§ **INSTRUCTIONS FOR THE TASK**:
Scan the records below for the line containing "ATOM 41 O O" and the line containing "ATOM 94 O O". Copy both, plus every line between, exactly.

§ **DATA FOR ANALYSIS**:
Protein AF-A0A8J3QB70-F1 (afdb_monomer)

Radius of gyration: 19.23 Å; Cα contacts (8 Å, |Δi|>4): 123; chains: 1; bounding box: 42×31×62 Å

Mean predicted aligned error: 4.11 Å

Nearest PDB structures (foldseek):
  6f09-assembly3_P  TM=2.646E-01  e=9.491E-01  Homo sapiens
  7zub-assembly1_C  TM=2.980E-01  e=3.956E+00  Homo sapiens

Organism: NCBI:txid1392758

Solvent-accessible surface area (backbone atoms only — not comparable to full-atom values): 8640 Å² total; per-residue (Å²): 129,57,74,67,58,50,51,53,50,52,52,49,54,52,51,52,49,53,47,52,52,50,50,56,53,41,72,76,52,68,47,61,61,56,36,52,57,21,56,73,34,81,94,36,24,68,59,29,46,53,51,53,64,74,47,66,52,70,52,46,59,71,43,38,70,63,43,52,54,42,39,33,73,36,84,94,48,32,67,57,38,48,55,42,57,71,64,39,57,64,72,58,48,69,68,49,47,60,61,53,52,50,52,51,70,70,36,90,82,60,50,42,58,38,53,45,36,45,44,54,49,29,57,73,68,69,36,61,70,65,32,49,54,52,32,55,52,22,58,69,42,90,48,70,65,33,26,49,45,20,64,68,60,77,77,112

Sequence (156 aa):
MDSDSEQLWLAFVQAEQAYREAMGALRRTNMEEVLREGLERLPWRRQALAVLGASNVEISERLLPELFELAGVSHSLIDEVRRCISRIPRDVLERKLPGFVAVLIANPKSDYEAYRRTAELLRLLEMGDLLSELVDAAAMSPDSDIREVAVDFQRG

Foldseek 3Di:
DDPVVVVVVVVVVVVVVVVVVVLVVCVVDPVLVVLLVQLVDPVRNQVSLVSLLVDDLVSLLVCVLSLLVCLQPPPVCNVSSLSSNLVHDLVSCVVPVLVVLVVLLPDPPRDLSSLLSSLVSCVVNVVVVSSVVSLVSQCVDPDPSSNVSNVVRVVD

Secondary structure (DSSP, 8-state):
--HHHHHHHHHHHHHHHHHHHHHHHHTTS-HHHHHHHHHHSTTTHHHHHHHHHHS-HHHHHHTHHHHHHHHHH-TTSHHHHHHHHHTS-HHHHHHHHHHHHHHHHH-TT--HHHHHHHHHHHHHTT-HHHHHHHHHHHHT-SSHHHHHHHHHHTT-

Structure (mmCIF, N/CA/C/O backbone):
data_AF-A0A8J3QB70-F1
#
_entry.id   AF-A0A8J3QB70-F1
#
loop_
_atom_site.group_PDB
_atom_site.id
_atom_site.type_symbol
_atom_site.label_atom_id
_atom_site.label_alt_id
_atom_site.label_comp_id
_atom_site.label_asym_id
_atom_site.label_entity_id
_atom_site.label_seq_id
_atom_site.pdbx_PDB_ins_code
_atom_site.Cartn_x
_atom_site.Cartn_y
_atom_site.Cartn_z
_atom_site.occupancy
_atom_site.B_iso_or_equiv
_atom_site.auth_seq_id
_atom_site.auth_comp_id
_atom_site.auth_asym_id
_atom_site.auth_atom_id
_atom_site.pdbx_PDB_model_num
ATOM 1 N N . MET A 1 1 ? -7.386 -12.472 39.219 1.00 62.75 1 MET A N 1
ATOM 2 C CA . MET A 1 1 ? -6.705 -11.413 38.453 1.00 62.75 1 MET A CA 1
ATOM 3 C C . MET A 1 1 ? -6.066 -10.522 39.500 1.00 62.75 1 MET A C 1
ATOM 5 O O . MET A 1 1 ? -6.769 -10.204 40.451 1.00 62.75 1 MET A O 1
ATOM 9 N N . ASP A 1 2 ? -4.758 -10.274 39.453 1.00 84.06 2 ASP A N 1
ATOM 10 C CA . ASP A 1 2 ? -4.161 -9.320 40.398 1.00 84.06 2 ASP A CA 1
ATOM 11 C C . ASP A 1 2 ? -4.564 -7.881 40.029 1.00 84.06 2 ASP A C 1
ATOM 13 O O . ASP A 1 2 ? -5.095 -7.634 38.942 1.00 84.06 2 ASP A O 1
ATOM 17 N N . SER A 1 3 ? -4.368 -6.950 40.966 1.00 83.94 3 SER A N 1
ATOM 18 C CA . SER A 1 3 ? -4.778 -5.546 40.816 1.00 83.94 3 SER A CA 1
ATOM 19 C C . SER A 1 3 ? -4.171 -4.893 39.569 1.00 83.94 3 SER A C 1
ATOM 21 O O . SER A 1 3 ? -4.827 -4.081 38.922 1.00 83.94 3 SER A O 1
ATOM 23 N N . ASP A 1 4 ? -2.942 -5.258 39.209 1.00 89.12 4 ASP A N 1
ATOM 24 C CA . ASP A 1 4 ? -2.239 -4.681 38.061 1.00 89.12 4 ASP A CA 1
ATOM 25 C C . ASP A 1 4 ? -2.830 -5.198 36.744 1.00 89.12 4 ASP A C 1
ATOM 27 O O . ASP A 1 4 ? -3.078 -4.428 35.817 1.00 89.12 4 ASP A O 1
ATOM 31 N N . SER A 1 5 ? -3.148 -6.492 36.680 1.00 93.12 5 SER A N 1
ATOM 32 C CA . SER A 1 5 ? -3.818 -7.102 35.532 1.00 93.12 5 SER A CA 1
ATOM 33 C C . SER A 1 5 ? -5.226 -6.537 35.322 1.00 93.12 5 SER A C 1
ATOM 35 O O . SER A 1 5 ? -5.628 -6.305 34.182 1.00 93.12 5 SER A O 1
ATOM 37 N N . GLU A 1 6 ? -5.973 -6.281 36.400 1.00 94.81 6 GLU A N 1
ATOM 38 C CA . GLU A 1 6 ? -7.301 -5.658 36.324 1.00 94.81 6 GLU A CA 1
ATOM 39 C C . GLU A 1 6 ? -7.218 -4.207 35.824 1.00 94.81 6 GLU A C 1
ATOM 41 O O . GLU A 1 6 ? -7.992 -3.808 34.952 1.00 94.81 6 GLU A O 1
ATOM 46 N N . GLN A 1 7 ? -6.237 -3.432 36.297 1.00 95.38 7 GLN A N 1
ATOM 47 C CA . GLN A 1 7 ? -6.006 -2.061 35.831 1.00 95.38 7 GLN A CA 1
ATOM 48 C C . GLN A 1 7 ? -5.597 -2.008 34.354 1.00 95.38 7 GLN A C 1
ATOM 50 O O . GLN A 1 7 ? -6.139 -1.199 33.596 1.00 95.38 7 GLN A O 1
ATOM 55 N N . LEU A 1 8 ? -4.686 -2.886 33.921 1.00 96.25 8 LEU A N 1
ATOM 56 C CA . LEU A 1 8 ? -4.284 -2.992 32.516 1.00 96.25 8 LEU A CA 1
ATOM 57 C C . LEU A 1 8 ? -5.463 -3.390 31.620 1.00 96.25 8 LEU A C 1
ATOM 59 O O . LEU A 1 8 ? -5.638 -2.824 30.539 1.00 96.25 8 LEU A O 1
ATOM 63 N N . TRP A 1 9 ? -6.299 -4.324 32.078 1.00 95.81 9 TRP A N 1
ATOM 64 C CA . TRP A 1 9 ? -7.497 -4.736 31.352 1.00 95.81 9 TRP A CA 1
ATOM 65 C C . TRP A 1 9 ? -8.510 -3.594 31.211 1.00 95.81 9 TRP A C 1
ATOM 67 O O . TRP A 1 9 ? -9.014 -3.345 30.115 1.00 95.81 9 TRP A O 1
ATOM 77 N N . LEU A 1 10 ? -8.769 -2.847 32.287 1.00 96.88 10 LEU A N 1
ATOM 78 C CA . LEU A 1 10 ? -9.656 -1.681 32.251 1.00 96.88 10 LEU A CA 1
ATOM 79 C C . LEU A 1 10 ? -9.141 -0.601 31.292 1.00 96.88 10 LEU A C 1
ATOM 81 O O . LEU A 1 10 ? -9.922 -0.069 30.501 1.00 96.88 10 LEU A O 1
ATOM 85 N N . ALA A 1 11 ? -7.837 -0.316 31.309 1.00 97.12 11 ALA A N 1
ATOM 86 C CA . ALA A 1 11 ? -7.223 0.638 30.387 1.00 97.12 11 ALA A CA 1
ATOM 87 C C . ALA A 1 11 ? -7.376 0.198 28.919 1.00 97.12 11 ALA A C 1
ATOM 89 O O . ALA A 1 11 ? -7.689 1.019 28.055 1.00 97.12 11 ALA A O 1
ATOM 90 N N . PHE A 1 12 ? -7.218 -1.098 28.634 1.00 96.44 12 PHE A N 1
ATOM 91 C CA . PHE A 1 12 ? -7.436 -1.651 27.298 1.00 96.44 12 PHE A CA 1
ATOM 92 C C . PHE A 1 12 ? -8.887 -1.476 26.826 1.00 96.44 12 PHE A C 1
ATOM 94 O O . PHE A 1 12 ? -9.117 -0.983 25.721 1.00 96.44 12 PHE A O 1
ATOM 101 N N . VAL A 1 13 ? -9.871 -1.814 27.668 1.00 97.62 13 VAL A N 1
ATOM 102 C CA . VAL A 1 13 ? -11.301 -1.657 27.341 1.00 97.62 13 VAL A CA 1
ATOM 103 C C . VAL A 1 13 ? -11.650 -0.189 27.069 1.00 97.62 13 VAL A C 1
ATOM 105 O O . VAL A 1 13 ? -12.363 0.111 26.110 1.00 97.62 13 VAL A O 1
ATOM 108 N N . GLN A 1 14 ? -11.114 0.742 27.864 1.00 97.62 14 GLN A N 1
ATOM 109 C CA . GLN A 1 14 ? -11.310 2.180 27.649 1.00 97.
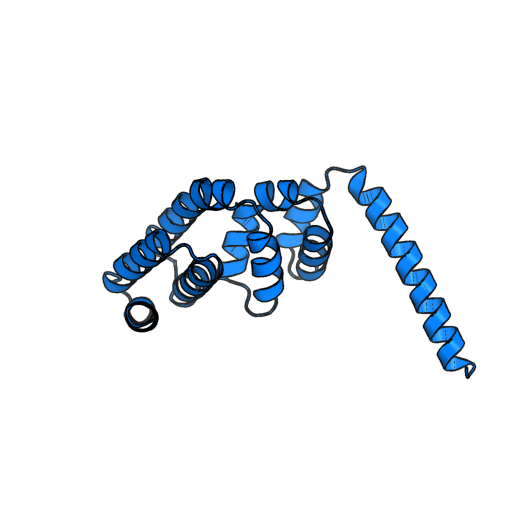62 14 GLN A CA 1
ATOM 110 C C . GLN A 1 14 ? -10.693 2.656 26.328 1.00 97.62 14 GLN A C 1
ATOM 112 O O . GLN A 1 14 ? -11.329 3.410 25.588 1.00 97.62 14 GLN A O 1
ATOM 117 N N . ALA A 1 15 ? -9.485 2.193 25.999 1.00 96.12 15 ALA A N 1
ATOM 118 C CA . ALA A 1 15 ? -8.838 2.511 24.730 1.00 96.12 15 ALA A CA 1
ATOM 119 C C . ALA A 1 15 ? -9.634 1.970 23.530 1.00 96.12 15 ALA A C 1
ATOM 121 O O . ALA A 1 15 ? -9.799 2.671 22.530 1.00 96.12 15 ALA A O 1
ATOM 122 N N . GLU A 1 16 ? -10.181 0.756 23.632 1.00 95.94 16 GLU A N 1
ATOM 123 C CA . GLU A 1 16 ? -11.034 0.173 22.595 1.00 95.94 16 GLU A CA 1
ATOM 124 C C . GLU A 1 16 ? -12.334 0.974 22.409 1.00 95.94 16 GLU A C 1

--

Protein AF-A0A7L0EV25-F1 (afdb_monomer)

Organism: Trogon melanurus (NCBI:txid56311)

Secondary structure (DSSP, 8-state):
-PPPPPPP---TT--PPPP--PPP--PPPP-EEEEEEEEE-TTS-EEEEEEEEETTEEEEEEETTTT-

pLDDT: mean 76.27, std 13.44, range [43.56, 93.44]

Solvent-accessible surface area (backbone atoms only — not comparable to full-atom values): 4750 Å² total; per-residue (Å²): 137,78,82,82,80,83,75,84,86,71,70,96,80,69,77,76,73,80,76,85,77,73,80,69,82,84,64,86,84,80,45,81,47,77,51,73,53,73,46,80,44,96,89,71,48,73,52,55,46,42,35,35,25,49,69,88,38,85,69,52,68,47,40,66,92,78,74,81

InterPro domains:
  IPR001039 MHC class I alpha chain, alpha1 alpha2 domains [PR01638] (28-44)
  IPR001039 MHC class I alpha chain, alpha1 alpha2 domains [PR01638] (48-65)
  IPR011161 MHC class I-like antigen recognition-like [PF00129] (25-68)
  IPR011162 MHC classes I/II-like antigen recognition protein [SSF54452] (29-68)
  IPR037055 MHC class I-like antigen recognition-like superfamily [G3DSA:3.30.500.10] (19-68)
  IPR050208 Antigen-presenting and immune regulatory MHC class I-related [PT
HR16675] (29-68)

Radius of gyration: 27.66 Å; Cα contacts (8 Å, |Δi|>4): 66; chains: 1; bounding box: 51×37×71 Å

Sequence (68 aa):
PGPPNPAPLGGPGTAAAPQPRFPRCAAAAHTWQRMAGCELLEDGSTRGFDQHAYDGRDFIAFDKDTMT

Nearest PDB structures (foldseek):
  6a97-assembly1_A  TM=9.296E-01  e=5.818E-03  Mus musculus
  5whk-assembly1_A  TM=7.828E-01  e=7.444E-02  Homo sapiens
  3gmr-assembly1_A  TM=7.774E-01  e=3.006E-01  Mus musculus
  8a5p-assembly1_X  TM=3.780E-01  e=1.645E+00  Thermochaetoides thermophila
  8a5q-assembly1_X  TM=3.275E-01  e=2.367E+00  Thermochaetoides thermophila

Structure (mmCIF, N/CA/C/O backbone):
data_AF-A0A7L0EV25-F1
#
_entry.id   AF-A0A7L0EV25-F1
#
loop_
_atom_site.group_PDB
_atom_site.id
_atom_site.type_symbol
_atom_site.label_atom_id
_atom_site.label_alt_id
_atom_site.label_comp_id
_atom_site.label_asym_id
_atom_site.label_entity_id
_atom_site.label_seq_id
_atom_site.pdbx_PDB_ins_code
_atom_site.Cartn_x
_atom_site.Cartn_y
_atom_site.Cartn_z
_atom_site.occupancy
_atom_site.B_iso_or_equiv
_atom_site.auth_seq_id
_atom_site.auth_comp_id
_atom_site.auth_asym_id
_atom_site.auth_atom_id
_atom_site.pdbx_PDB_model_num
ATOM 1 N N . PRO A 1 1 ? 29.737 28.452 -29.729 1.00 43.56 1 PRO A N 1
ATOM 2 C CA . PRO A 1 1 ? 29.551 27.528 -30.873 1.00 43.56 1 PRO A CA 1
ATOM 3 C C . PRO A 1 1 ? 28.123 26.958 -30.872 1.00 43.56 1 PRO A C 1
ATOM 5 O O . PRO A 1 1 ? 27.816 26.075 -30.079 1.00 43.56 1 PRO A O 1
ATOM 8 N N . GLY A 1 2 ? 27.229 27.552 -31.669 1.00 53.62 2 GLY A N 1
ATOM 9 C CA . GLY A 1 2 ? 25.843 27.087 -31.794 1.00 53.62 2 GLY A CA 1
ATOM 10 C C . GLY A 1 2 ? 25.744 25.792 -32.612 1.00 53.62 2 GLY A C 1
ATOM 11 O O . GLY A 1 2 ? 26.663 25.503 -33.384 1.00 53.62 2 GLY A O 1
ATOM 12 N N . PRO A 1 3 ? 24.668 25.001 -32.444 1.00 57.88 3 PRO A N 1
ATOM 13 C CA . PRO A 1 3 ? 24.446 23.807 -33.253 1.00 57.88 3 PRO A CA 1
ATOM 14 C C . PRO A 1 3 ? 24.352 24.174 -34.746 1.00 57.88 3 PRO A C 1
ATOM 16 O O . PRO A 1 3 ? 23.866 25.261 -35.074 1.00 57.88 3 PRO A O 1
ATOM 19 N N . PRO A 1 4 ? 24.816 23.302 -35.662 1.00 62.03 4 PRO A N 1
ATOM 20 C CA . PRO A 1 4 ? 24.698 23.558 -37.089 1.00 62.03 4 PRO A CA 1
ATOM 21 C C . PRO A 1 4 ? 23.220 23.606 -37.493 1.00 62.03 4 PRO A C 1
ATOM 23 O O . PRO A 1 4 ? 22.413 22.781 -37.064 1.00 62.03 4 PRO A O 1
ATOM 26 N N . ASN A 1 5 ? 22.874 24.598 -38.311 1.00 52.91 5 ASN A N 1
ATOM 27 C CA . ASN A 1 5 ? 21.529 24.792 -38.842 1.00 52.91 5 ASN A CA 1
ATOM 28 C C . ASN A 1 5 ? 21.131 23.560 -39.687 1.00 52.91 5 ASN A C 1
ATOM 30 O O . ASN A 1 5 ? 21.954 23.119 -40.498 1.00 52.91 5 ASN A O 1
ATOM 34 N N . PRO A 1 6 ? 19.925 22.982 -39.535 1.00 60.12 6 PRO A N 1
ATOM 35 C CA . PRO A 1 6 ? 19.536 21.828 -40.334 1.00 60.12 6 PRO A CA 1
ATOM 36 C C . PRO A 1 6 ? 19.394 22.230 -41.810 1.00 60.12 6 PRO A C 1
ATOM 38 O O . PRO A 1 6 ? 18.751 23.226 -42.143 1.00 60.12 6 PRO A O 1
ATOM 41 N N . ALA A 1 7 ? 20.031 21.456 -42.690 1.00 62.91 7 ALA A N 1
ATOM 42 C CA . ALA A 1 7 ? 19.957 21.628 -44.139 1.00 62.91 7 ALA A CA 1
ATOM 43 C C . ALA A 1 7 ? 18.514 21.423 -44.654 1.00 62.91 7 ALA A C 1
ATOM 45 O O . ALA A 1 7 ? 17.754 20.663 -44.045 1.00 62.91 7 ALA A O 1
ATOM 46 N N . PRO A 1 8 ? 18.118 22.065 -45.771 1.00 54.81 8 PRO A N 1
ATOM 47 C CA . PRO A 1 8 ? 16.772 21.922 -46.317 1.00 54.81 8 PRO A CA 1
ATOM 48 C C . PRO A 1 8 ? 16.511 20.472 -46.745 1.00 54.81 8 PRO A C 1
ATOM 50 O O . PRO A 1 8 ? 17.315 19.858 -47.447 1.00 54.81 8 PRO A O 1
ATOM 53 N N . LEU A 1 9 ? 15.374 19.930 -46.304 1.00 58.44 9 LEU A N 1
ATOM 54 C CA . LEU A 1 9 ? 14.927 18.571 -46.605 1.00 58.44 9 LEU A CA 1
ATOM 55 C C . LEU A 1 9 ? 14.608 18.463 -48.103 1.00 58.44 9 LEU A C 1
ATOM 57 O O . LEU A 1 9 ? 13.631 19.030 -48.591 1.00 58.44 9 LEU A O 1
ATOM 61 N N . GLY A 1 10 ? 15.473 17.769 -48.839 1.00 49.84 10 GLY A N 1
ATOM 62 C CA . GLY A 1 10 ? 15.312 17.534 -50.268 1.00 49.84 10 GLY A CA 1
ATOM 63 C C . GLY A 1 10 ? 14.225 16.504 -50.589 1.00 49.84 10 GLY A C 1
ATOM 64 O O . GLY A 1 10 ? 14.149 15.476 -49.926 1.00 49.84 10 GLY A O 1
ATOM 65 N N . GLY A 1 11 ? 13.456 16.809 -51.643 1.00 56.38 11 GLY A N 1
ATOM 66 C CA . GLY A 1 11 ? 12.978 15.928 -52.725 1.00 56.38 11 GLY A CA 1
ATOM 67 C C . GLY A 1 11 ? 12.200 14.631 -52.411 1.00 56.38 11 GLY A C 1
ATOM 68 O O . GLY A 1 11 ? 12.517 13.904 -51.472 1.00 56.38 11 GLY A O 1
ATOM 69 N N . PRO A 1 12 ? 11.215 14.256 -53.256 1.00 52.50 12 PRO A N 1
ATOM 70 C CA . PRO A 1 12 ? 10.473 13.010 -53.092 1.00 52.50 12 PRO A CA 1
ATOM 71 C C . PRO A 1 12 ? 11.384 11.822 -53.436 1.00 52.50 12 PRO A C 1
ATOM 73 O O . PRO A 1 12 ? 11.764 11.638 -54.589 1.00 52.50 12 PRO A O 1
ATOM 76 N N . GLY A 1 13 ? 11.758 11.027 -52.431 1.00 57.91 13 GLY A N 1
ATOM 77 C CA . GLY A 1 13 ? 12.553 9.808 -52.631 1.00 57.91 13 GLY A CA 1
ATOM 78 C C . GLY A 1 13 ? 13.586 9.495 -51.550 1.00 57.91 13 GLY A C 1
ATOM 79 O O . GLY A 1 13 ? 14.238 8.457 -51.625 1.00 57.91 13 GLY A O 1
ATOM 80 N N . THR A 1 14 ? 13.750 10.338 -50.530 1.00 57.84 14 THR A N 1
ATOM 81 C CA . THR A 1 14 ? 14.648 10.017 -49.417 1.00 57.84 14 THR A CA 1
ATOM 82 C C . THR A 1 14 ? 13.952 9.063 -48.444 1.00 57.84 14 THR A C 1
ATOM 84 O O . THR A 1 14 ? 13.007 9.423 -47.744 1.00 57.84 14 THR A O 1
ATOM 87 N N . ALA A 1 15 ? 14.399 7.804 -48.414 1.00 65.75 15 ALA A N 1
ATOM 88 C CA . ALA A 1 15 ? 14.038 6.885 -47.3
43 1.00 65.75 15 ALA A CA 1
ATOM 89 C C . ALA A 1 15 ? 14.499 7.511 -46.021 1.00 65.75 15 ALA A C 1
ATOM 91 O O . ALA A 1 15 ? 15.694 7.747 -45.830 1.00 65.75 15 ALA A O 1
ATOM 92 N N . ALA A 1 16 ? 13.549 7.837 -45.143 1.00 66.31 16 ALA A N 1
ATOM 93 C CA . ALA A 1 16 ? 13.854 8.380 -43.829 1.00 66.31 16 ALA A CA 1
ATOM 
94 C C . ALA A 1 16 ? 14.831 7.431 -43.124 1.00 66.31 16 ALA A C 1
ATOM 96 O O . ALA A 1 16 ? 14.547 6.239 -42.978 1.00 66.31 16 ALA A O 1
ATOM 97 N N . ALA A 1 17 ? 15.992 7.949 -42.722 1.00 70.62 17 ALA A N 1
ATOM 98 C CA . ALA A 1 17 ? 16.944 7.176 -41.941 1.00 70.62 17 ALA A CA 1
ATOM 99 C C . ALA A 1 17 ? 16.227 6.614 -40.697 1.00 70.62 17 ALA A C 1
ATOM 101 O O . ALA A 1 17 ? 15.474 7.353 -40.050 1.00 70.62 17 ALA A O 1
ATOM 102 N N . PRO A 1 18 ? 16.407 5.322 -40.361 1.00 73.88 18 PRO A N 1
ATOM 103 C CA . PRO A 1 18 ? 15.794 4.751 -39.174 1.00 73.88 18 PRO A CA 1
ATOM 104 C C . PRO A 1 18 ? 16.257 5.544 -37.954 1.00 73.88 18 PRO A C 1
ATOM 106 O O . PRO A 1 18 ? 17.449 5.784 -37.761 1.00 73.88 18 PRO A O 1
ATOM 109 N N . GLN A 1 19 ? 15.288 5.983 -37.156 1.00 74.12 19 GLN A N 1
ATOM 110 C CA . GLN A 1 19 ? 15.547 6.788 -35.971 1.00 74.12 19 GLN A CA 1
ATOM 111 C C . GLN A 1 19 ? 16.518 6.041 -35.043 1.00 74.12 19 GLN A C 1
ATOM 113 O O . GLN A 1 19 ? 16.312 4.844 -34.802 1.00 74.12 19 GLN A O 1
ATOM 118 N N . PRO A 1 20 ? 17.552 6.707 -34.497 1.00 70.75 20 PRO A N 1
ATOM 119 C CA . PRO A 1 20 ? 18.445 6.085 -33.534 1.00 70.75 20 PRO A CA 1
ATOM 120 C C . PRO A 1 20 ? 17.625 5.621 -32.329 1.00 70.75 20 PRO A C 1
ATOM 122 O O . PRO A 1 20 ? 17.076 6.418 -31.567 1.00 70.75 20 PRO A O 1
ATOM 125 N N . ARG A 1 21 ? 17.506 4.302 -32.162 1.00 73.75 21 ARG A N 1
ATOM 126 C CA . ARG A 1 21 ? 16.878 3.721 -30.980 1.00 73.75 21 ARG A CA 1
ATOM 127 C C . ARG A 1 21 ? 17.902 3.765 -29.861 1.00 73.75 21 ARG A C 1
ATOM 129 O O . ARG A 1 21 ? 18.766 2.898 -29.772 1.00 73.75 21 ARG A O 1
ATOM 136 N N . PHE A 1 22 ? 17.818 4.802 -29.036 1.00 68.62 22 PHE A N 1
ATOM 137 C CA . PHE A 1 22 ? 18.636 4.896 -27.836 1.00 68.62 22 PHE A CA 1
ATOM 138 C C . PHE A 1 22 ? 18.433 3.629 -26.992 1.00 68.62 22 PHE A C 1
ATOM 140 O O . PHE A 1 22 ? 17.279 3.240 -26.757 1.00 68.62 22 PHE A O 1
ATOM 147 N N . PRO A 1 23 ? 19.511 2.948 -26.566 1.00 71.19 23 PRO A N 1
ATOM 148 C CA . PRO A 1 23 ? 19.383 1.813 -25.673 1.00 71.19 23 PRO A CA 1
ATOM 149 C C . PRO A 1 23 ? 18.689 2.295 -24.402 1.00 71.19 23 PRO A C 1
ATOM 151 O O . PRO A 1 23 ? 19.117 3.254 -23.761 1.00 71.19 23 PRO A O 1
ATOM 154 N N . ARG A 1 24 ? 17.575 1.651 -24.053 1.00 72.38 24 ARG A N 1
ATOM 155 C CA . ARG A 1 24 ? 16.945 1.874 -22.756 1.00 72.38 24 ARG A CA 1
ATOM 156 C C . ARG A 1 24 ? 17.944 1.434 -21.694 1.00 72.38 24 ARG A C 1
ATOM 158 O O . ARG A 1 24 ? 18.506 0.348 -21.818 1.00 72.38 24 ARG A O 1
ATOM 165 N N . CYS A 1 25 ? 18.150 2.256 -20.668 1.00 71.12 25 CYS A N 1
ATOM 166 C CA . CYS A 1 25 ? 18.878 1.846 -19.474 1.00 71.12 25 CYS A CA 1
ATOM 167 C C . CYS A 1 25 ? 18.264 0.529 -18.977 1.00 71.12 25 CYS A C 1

§ **TASK ANSWER**:
ATOM 41 O O . GLU A 1 6 ? -7.992 -3.808 34.952 1.00 94.81 6 GLU A O 1
ATOM 46 N N . GLN A 1 7 ? -6.237 -3.432 36.297 1.00 95.38 7 GLN A N 1
ATOM 47 C CA . GLN A 1 7 ? -6.006 -2.061 35.831 1.00 95.38 7 GLN A CA 1
ATOM 48 C C . GLN A 1 7 ? -5.597 -2.008 34.354 1.00 95.38 7 GLN A C 1
ATOM 50 O O . GLN A 1 7 ? -6.139 -1.199 33.596 1.00 95.38 7 GLN A O 1
ATOM 55 N N . LEU A 1 8 ? -4.686 -2.886 33.921 1.00 96.25 8 LEU A N 1
ATOM 56 C CA . LEU A 1 8 ? -4.284 -2.992 32.516 1.00 96.25 8 LEU A CA 1
ATOM 57 C C . LEU A 1 8 ? -5.463 -3.390 31.620 1.00 96.25 8 LEU A C 1
ATOM 59 O O . LEU A 1 8 ? -5.638 -2.824 30.539 1.00 96.25 8 LEU A O 1
ATOM 63 N N . TRP A 1 9 ? -6.299 -4.324 32.078 1.00 95.81 9 TRP A N 1
ATOM 64 C CA . TRP A 1 9 ? -7.497 -4.736 31.352 1.00 95.81 9 TRP A CA 1
ATOM 65 C C . TRP A 1 9 ? -8.510 -3.594 31.211 1.00 95.81 9 TRP A C 1
ATOM 67 O O . TRP A 1 9 ? -9.014 -3.345 30.115 1.00 95.81 9 TRP A O 1
ATOM 77 N N . LEU A 1 10 ? -8.769 -2.847 32.287 1.00 96.88 10 LEU A N 1
ATOM 78 C CA . LEU A 1 10 ? -9.656 -1.681 32.251 1.00 96.88 10 LEU A CA 1
ATOM 79 C C . LEU A 1 10 ? -9.141 -0.601 31.292 1.00 96.88 10 LEU A C 1
ATOM 81 O O . LEU A 1 10 ? -9.922 -0.069 30.501 1.00 96.88 10 LEU A O 1
ATOM 85 N N . ALA A 1 11 ? -7.837 -0.316 31.309 1.00 97.12 11 ALA A N 1
ATOM 86 C CA . ALA A 1 11 ? -7.223 0.638 30.387 1.00 97.12 11 ALA A CA 1
ATOM 87 C C . ALA A 1 11 ? -7.376 0.198 28.919 1.00 97.12 11 ALA A C 1
ATOM 89 O O . ALA A 1 11 ? -7.689 1.019 28.055 1.00 97.12 11 ALA A O 1
ATOM 90 N N . PHE A 1 12 ? -7.218 -1.098 28.634 1.00 96.44 12 PHE A N 1
ATOM 91 C CA . PHE A 1 12 ? -7.436 -1.651 27.298 1.00 96.44 12 PHE A CA 1
ATOM 92 C C . PHE A 1 12 ? -8.887 -1.476 26.826 1.00 96.44 12 PHE A C 1
ATOM 94 O O . PHE A 1 12 ? -9.117 -0.983 25.721 1.00 96.44 12 PHE A O 1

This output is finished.